Getting Started in MI Research

What This Is

Neel Nanda's How To Become A Mechanistic Interpretability Researcher is a detailed, opinionated guide to entering the field as a practitioner. Where this curriculum covers the concepts of mechanistic interpretability, Nanda's post covers the process: how to learn, how to do research, and how to build a career.

The post is long (and worth reading in full), but here is what it covers and how it connects to the material on this site.

The Three-Stage Progression

The core framework is a three-stage progression from learning to doing research:

Learning the ropes (one month or less). Go breadth-first through the basics: code a transformer from scratch, learn the core MI techniques (activation patching, probing, SAEs), get familiar with the tooling (TransformerLens, nnsight), and skim the literature. The emphasis is on getting to the point where you can start doing research, not on finishing all the reading first.
Mini-projects (1-5 days each, for 2-4 weeks). Throwaway research projects to practice the craft. Suggested starters include replicating and extending a paper, exploring attribution graphs on Neuronpedia, or investigating model organisms. The goal is to learn the fast-feedback-loop skills (writing experiment code, interpreting results, getting unstuck) without worrying about producing polished output.
Full projects (1-2 week sprints). Work in sprints, post-mortem after each, and pivot unless the project has real momentum. At this stage, start practicing the slower skills: generating good research ideas, knowing the literature, writing things up, and developing research taste.

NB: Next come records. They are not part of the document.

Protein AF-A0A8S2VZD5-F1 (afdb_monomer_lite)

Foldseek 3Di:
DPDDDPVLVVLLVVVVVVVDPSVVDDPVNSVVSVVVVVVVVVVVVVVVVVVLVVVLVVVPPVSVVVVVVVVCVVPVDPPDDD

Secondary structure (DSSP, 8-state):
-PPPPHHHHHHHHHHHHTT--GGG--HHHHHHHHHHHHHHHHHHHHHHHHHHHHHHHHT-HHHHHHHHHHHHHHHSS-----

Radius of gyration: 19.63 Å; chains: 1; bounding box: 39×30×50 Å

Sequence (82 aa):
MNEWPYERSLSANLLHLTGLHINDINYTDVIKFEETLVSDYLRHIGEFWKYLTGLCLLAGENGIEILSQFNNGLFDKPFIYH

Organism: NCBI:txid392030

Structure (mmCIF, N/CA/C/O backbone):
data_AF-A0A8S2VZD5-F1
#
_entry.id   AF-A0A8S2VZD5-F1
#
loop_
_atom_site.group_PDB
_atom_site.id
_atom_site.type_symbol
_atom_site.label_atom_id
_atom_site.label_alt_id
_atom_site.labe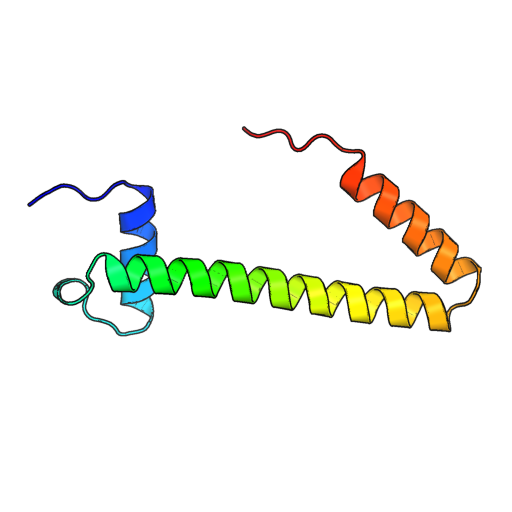l_comp_id
_atom_site.label_asym_id
_atom_site.label_entity_id
_atom_site.label_seq_id
_atom_site.pdbx_PDB_ins_code
_atom_site.Cartn_x
_atom_site.Cartn_y
_atom_site.Cartn_z
_atom_site.occupancy
_atom_site.B_iso_or_equiv
_atom_site.auth_seq_id
_atom_site.auth_comp_id
_atom_site.auth_asym_id
_atom_site.auth_atom_id
_atom_site.pdbx_PDB_model_num
ATOM 1 N N . MET A 1 1 ? -18.366 6.543 24.259 1.00 43.44 1 MET A N 1
ATOM 2 C CA . MET A 1 1 ? -17.542 6.027 23.147 1.00 43.44 1 MET A CA 1
ATOM 3 C C . MET A 1 1 ? -16.559 7.123 22.792 1.00 43.44 1 MET A C 1
ATOM 5 O O . MET A 1 1 ? -17.012 8.243 22.611 1.00 43.44 1 MET A O 1
ATOM 9 N N . ASN A 1 2 ? -15.255 6.841 22.779 1.00 49.69 2 ASN A N 1
ATOM 10 C CA . ASN A 1 2 ? -14.276 7.797 22.259 1.00 49.69 2 ASN A CA 1
ATOM 11 C C . ASN A 1 2 ? -14.485 7.888 20.747 1.00 49.69 2 ASN A C 1
ATOM 13 O O . ASN A 1 2 ? -14.498 6.855 20.077 1.00 49.69 2 ASN A O 1
ATOM 17 N N . GLU A 1 3 ? -14.719 9.091 20.234 1.00 61.53 3 GLU A N 1
ATOM 18 C CA . GLU A 1 3 ? -14.839 9.304 18.796 1.00 61.53 3 GLU A CA 1
ATOM 19 C C . GLU A 1 3 ? -13.505 8.984 18.128 1.00 61.53 3 GLU A C 1
ATOM 21 O O . GLU A 1 3 ? -12.437 9.424 18.560 1.00 61.53 3 GLU A O 1
ATOM 26 N N . TRP A 1 4 ? -13.573 8.157 17.092 1.00 72.19 4 TRP A N 1
ATOM 27 C CA . TRP A 1 4 ? -12.418 7.828 16.278 1.00 72.19 4 TRP A CA 1
ATOM 28 C C . TRP A 1 4 ? -12.025 9.059 15.452 1.00 72.19 4 TRP A C 1
ATOM 30 O O . TRP A 1 4 ? -12.914 9.755 14.950 1.00 72.19 4 TRP A O 1
ATOM 40 N N . PRO A 1 5 ? -10.723 9.324 15.245 1.00 73.62 5 PRO A N 1
ATOM 41 C CA . PRO A 1 5 ? -10.295 10.307 14.256 1.00 73.62 5 PRO A CA 1
ATOM 42 C C . PRO A 1 5 ? -10.926 9.987 12.894 1.00 73.62 5 PRO A C 1
ATOM 44 O O . PRO A 1 5 ? -10.969 8.819 12.504 1.00 73.62 5 PRO A O 1
ATOM 47 N N . TYR A 1 6 ? -11.402 11.006 12.169 1.00 69.56 6 TYR A N 1
ATOM 48 C CA . TYR A 1 6 ? -12.150 10.844 10.909 1.00 69.56 6 TYR A CA 1
ATOM 49 C C . TYR A 1 6 ? -11.461 9.892 9.915 1.00 69.56 6 TYR A C 1
ATOM 51 O O . TYR A 1 6 ? -12.093 8.991 9.365 1.00 69.56 6 TYR A O 1
ATOM 59 N N . GLU A 1 7 ? -10.146 10.034 9.760 1.00 72.06 7 GLU A N 1
ATOM 60 C CA . GLU A 1 7 ? -9.314 9.202 8.883 1.00 72.06 7 GLU A CA 1
ATOM 61 C C . GLU A 1 7 ? -9.360 7.714 9.268 1.00 72.06 7 GLU A C 1
ATOM 63 O O . GLU A 1 7 ? -9.421 6.838 8.409 1.00 72.06 7 GLU A O 1
ATOM 68 N N . ARG A 1 8 ? -9.422 7.414 10.569 1.00 80.06 8 ARG A N 1
ATOM 69 C CA . ARG A 1 8 ? -9.444 6.042 11.095 1.0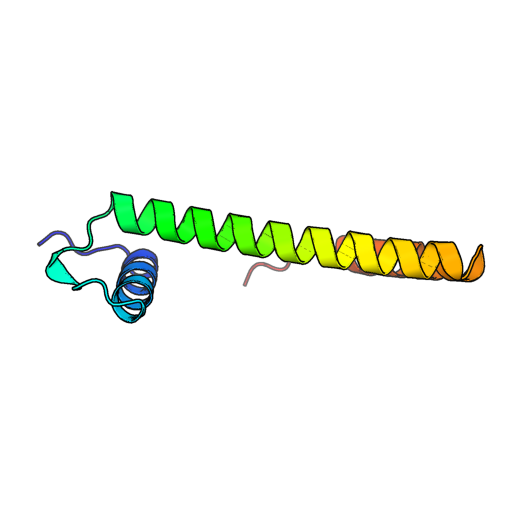0 80.06 8 ARG A CA 1
ATOM 70 C C . ARG A 1 8 ? -10.815 5.391 10.963 1.00 80.06 8 ARG A C 1
ATOM 72 O O . ARG A 1 8 ? -10.896 4.182 10.762 1.00 80.06 8 ARG A O 1
ATOM 79 N N . SER A 1 9 ? -11.884 6.184 11.018 1.00 84.00 9 SER A N 1
ATOM 80 C CA . SER A 1 9 ? -13.243 5.714 10.733 1.00 84.00 9 SER A CA 1
ATOM 81 C C . SER A 1 9 ? -13.378 5.228 9.287 1.00 84.00 9 SER A C 1
ATOM 83 O O . SER A 1 9 ? -14.064 4.238 9.037 1.00 84.00 9 SER A O 1
ATOM 85 N N . LEU A 1 10 ? -12.703 5.873 8.327 1.00 86.50 10 LEU A N 1
ATOM 86 C CA . LEU A 1 10 ? -12.666 5.402 6.939 1.00 86.50 10 LEU A CA 1
ATOM 87 C C . LEU A 1 10 ? -11.963 4.044 6.832 1.00 86.50 10 LEU A C 1
ATOM 89 O O . LEU A 1 10 ? -12.528 3.117 6.256 1.00 86.50 10 LEU A O 1
ATOM 93 N N . SER A 1 11 ? -10.781 3.901 7.434 1.00 89.12 11 SER A N 1
ATOM 94 C CA . SER A 1 11 ? -10.044 2.633 7.451 1.00 89.12 11 SER A CA 1
ATOM 95 C C . SER A 1 11 ? -10.842 1.498 8.106 1.00 89.12 11 SER A C 1
ATOM 97 O O . SER A 1 11 ? -10.881 0.392 7.574 1.00 89.12 11 SER A O 1
ATOM 99 N N . ALA A 1 12 ? -11.548 1.767 9.210 1.00 85.81 12 ALA A N 1
ATOM 100 C CA . ALA A 1 12 ? -12.428 0.791 9.857 1.00 85.81 12 ALA A CA 1
ATOM 101 C C . ALA A 1 12 ? -13.614 0.383 8.963 1.00 85.81 12 ALA A C 1
ATOM 103 O O . ALA A 1 12 ? -13.949 -0.798 8.881 1.00 85.81 12 ALA A O 1
ATOM 104 N N . ASN A 1 13 ? -14.219 1.335 8.245 1.00 86.94 13 ASN A N 1
ATOM 105 C CA . ASN A 1 13 ? -15.283 1.045 7.281 1.00 86.94 13 ASN A CA 1
ATOM 106 C C . ASN A 1 13 ? -14.776 0.217 6.093 1.00 86.94 13 ASN A C 1
ATOM 108 O O . ASN A 1 13 ? -15.441 -0.727 5.677 1.00 86.94 13 ASN A O 1
ATOM 112 N N . LEU A 1 14 ? -13.592 0.529 5.561 1.00 89.00 14 LEU A N 1
ATOM 113 C CA . LEU A 1 14 ? -12.973 -0.260 4.493 1.00 89.00 14 LEU A CA 1
ATOM 114 C C . LEU A 1 14 ? -12.668 -1.683 4.962 1.00 89.00 14 LEU A C 1
ATOM 116 O O . LEU A 1 14 ? -12.971 -2.640 4.254 1.00 89.00 14 LEU A O 1
ATOM 120 N N . LEU A 1 15 ? -12.136 -1.828 6.175 1.00 89.44 15 LEU A N 1
ATOM 121 C CA . LEU A 1 15 ? -11.872 -3.129 6.773 1.00 89.44 15 LEU A CA 1
ATOM 122 C C . LEU A 1 15 ? -13.177 -3.917 6.994 1.00 89.44 15 LEU A C 1
ATOM 124 O O . LEU A 1 15 ? -13.223 -5.115 6.718 1.00 89.44 15 LEU A O 1
ATOM 128 N N . HIS A 1 16 ? -14.269 -3.253 7.381 1.00 90.62 16 HIS A N 1
ATOM 129 C CA . HIS A 1 16 ? -15.593 -3.872 7.484 1.00 90.62 16 HIS A CA 1
ATOM 130 C C . HIS A 1 16 ? -16.095 -4.437 6.146 1.00 90.62 16 HIS A C 1
ATOM 132 O O . HIS A 1 16 ? -16.607 -5.557 6.096 1.00 90.62 16 HIS A O 1
ATOM 138 N N . LEU A 1 17 ? -15.874 -3.718 5.041 1.00 90.81 17 LEU A N 1
ATOM 139 C CA . LEU A 1 17 ? -16.241 -4.183 3.697 1.00 90.81 17 LEU A CA 1
ATOM 140 C C . LEU A 1 17 ? -15.487 -5.451 3.259 1.00 90.81 17 LEU A C 1
ATOM 142 O O . LEU A 1 17 ? -15.917 -6.110 2.315 1.00 90.81 17 LEU A O 1
ATOM 146 N N . THR A 1 18 ? -14.406 -5.834 3.951 1.00 85.81 18 THR A N 1
ATOM 147 C CA . THR A 1 18 ? -13.694 -7.101 3.704 1.00 85.81 18 THR A CA 1
ATOM 148 C C . THR A 1 18 ? -14.342 -8.314 4.387 1.00 85.81 18 THR A C 1
ATOM 150 O O . THR A 1 18 ? -13.889 -9.441 4.199 1.00 85.81 18 THR A O 1
ATOM 153 N N . GLY A 1 19 ? -15.425 -8.106 5.148 1.00 87.50 19 GLY A N 1
ATOM 154 C CA . GLY A 1 19 ? -16.194 -9.157 5.824 1.00 87.50 19 GLY A CA 1
ATOM 155 C C . GLY A 1 19 ? -16.020 -9.194 7.344 1.00 87.50 19 GLY A C 1
ATOM 156 O O . GLY A 1 19 ? -16.651 -10.016 8.006 1.00 87.50 19 GLY A O 1
ATOM 157 N N . LEU A 1 20 ? -15.203 -8.303 7.912 1.00 88.38 20 LEU A N 1
ATOM 158 C CA . LEU A 1 20 ? -15.087 -8.133 9.360 1.00 88.38 20 LEU A CA 1
ATOM 159 C C . LEU A 1 20 ? -16.277 -7.335 9.898 1.00 88.38 20 LEU A C 1
ATOM 161 O O . LEU A 1 20 ? -16.704 -6.349 9.303 1.00 88.38 20 LEU A O 1
ATOM 165 N N . HIS A 1 21 ? -16.839 -7.736 11.034 1.00 89.81 21 HIS A N 1
ATOM 166 C CA . HIS A 1 21 ? -17.944 -6.997 11.635 1.00 89.81 21 HIS A CA 1
ATOM 167 C C . HIS A 1 21 ? -17.424 -5.712 12.300 1.00 89.81 21 HIS A C 1
ATOM 169 O O . HIS A 1 21 ? -16.463 -5.759 13.062 1.00 89.81 21 HIS A O 1
ATOM 175 N N . ILE A 1 22 ? -18.061 -4.560 12.050 1.00 85.38 22 ILE A N 1
ATOM 176 C CA . ILE A 1 22 ? -17.550 -3.243 12.488 1.00 85.38 22 ILE A CA 1
ATOM 177 C C . ILE A 1 22 ? -17.345 -3.137 14.008 1.00 85.38 22 ILE A C 1
ATOM 179 O O . ILE A 1 22 ? -16.416 -2.478 14.459 1.00 85.38 22 ILE A O 1
ATOM 183 N N . ASN A 1 23 ? -18.172 -3.830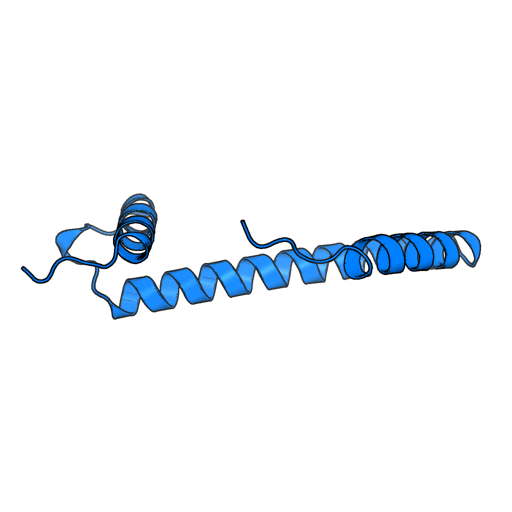 14.799 1.00 87.62 23 ASN A N 1
ATOM 184 C CA . ASN A 1 23 ? -18.060 -3.828 16.264 1.00 87.62 23 ASN A CA 1
ATOM 185 C C . ASN A 1 23 ? -16.883 -4.665 16.790 1.00 87.62 23 ASN A C 1
ATOM 187 O O . ASN A 1 23 ? -16.497 -4.489 17.943 1.00 87.62 23 ASN A O 1
ATOM 191 N N . ASP A 1 24 ? -16.331 -5.552 15.962 1.00 89.50 24 ASP A N 1
ATOM 192 C CA . ASP A 1 24 ? -15.203 -6.415 16.324 1.00 89.50 24 ASP A CA 1
ATOM 193 C C . ASP A 1 24 ? -13.863 -5.795 15.890 1.00 89.50 24 ASP A C 1
ATOM 195 O O . ASP A 1 24 ? -12.798 -6.240 16.320 1.00 89.50 24 ASP A O 1
ATOM 199 N N . ILE A 1 25 ? -13.909 -4.739 15.068 1.00 90.25 25 ILE A N 1
ATOM 200 C CA . ILE A 1 25 ? -12.734 -4.010 14.597 1.00 90.25 25 ILE A CA 1
ATOM 201 C C . ILE A 1 25 ? -12.203 -3.126 15.723 1.00 90.25 25 ILE A C 1
ATOM 203 O O . ILE A 1 25 ? -12.858 -2.187 16.181 1.00 90.25 25 ILE A O 1
ATOM 207 N N . ASN A 1 26 ? -10.971 -3.400 16.143 1.00 90.88 26 ASN A N 1
ATOM 208 C CA . ASN A 1 26 ? -10.260 -2.573 17.107 1.00 90.88 26 ASN A CA 1
ATOM 209 C C . ASN A 1 26 ? -9.158 -1.740 16.431 1.00 90.88 26 ASN A C 1
ATOM 211 O O . ASN A 1 26 ? -8.842 -1.882 15.249 1.00 90.88 26 ASN A O 1
ATOM 215 N N . TYR A 1 27 ? -8.563 -0.839 17.210 1.00 85.62 27 TYR A N 1
ATOM 216 C CA . TYR A 1 27 ? -7.555 0.102 16.723 1.00 85.62 27 TYR A CA 1
ATOM 217 C C . TYR A 1 27 ? -6.307 -0.588 16.146 1.00 85.62 27 TYR A C 1
ATOM 219 O O . TYR A 1 27 ? -5.721 -0.109 15.177 1.00 85.62 27 TYR A O 1
ATOM 227 N N . THR A 1 28 ? -5.907 -1.731 16.709 1.00 90.06 28 THR A N 1
ATOM 228 C CA . THR A 1 28 ? -4.749 -2.499 16.235 1.00 90.06 28 THR A CA 1
ATOM 229 C C . THR A 1 28 ? -5.002 -3.108 14.859 1.00 90.06 28 THR A C 1
ATOM 231 O O . THR A 1 28 ? -4.093 -3.117 14.030 1.00 90.06 28 THR A O 1
ATOM 234 N N . ASP A 1 29 ? -6.219 -3.577 14.590 1.00 89.94 29 ASP A N 1
ATOM 235 C CA . ASP A 1 29 ? -6.577 -4.133 13.282 1.00 89.94 29 ASP A CA 1
ATOM 236 C C . ASP A 1 29 ? -6.567 -3.056 12.195 1.00 89.94 29 ASP A C 1
ATOM 238 O O . ASP A 1 29 ? -6.051 -3.281 11.101 1.00 89.94 29 ASP A O 1
ATOM 242 N N . VAL A 1 30 ? -7.051 -1.855 12.524 1.00 89.69 30 VAL A N 1
ATOM 243 C CA . VAL A 1 30 ? -7.024 -0.698 11.619 1.00 89.69 30 VAL A CA 1
ATOM 244 C C . VAL A 1 30 ? -5.592 -0.286 11.269 1.00 89.69 30 VAL A C 1
ATOM 246 O O . VAL A 1 30 ? -5.301 -0.063 10.096 1.00 89.69 30 VAL A O 1
ATOM 249 N N . ILE A 1 31 ? -4.681 -0.231 12.249 1.00 89.19 31 ILE A N 1
ATOM 250 C CA . ILE A 1 31 ? -3.264 0.073 11.980 1.00 89.19 31 ILE A CA 1
ATOM 251 C C . ILE A 1 31 ? -2.657 -0.967 11.037 1.00 89.19 31 ILE A C 1
ATOM 253 O O . ILE A 1 31 ? -2.066 -0.601 10.025 1.00 89.19 31 ILE A O 1
ATOM 257 N N . LYS A 1 32 ? -2.840 -2.260 11.328 1.00 90.12 32 LYS A N 1
ATOM 258 C CA . LYS A 1 32 ? -2.296 -3.339 10.488 1.00 90.12 32 LYS A CA 1
ATOM 259 C C . LYS A 1 32 ? -2.836 -3.287 9.063 1.00 90.12 32 LYS A C 1
ATOM 261 O O . LYS A 1 32 ? -2.100 -3.551 8.113 1.00 90.12 32 LYS A O 1
ATOM 266 N N . PHE A 1 33 ? -4.118 -2.966 8.909 1.00 90.88 33 PHE A N 1
ATOM 267 C CA . PHE A 1 33 ? -4.748 -2.808 7.605 1.00 90.88 33 PHE A CA 1
ATOM 268 C C . PHE A 1 33 ? -4.108 -1.671 6.801 1.00 90.88 33 PHE A C 1
ATOM 270 O O . PHE A 1 33 ? -3.722 -1.877 5.653 1.00 90.88 33 PHE A O 1
ATOM 277 N N . GLU A 1 34 ? -3.927 -0.498 7.406 1.00 87.19 34 GLU A N 1
ATOM 278 C CA . GLU A 1 34 ? -3.274 0.638 6.750 1.00 87.19 34 GLU A CA 1
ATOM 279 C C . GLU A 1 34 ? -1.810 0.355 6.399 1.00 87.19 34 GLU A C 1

Research as a Skill Breakdown

One of the most useful parts of the post is its decomposition of research skills by feedback loop speed. Fast skills (writing and debugging experiments) can be practiced in minutes to hours. Medium skills (knowing when to pivot, designing good experiments) take days. Slow skills (research taste, generating good ideas) take months. Nanda's advice is to focus on the fast skills first, since those are easiest to learn through practice, and let the slow skills develop over time.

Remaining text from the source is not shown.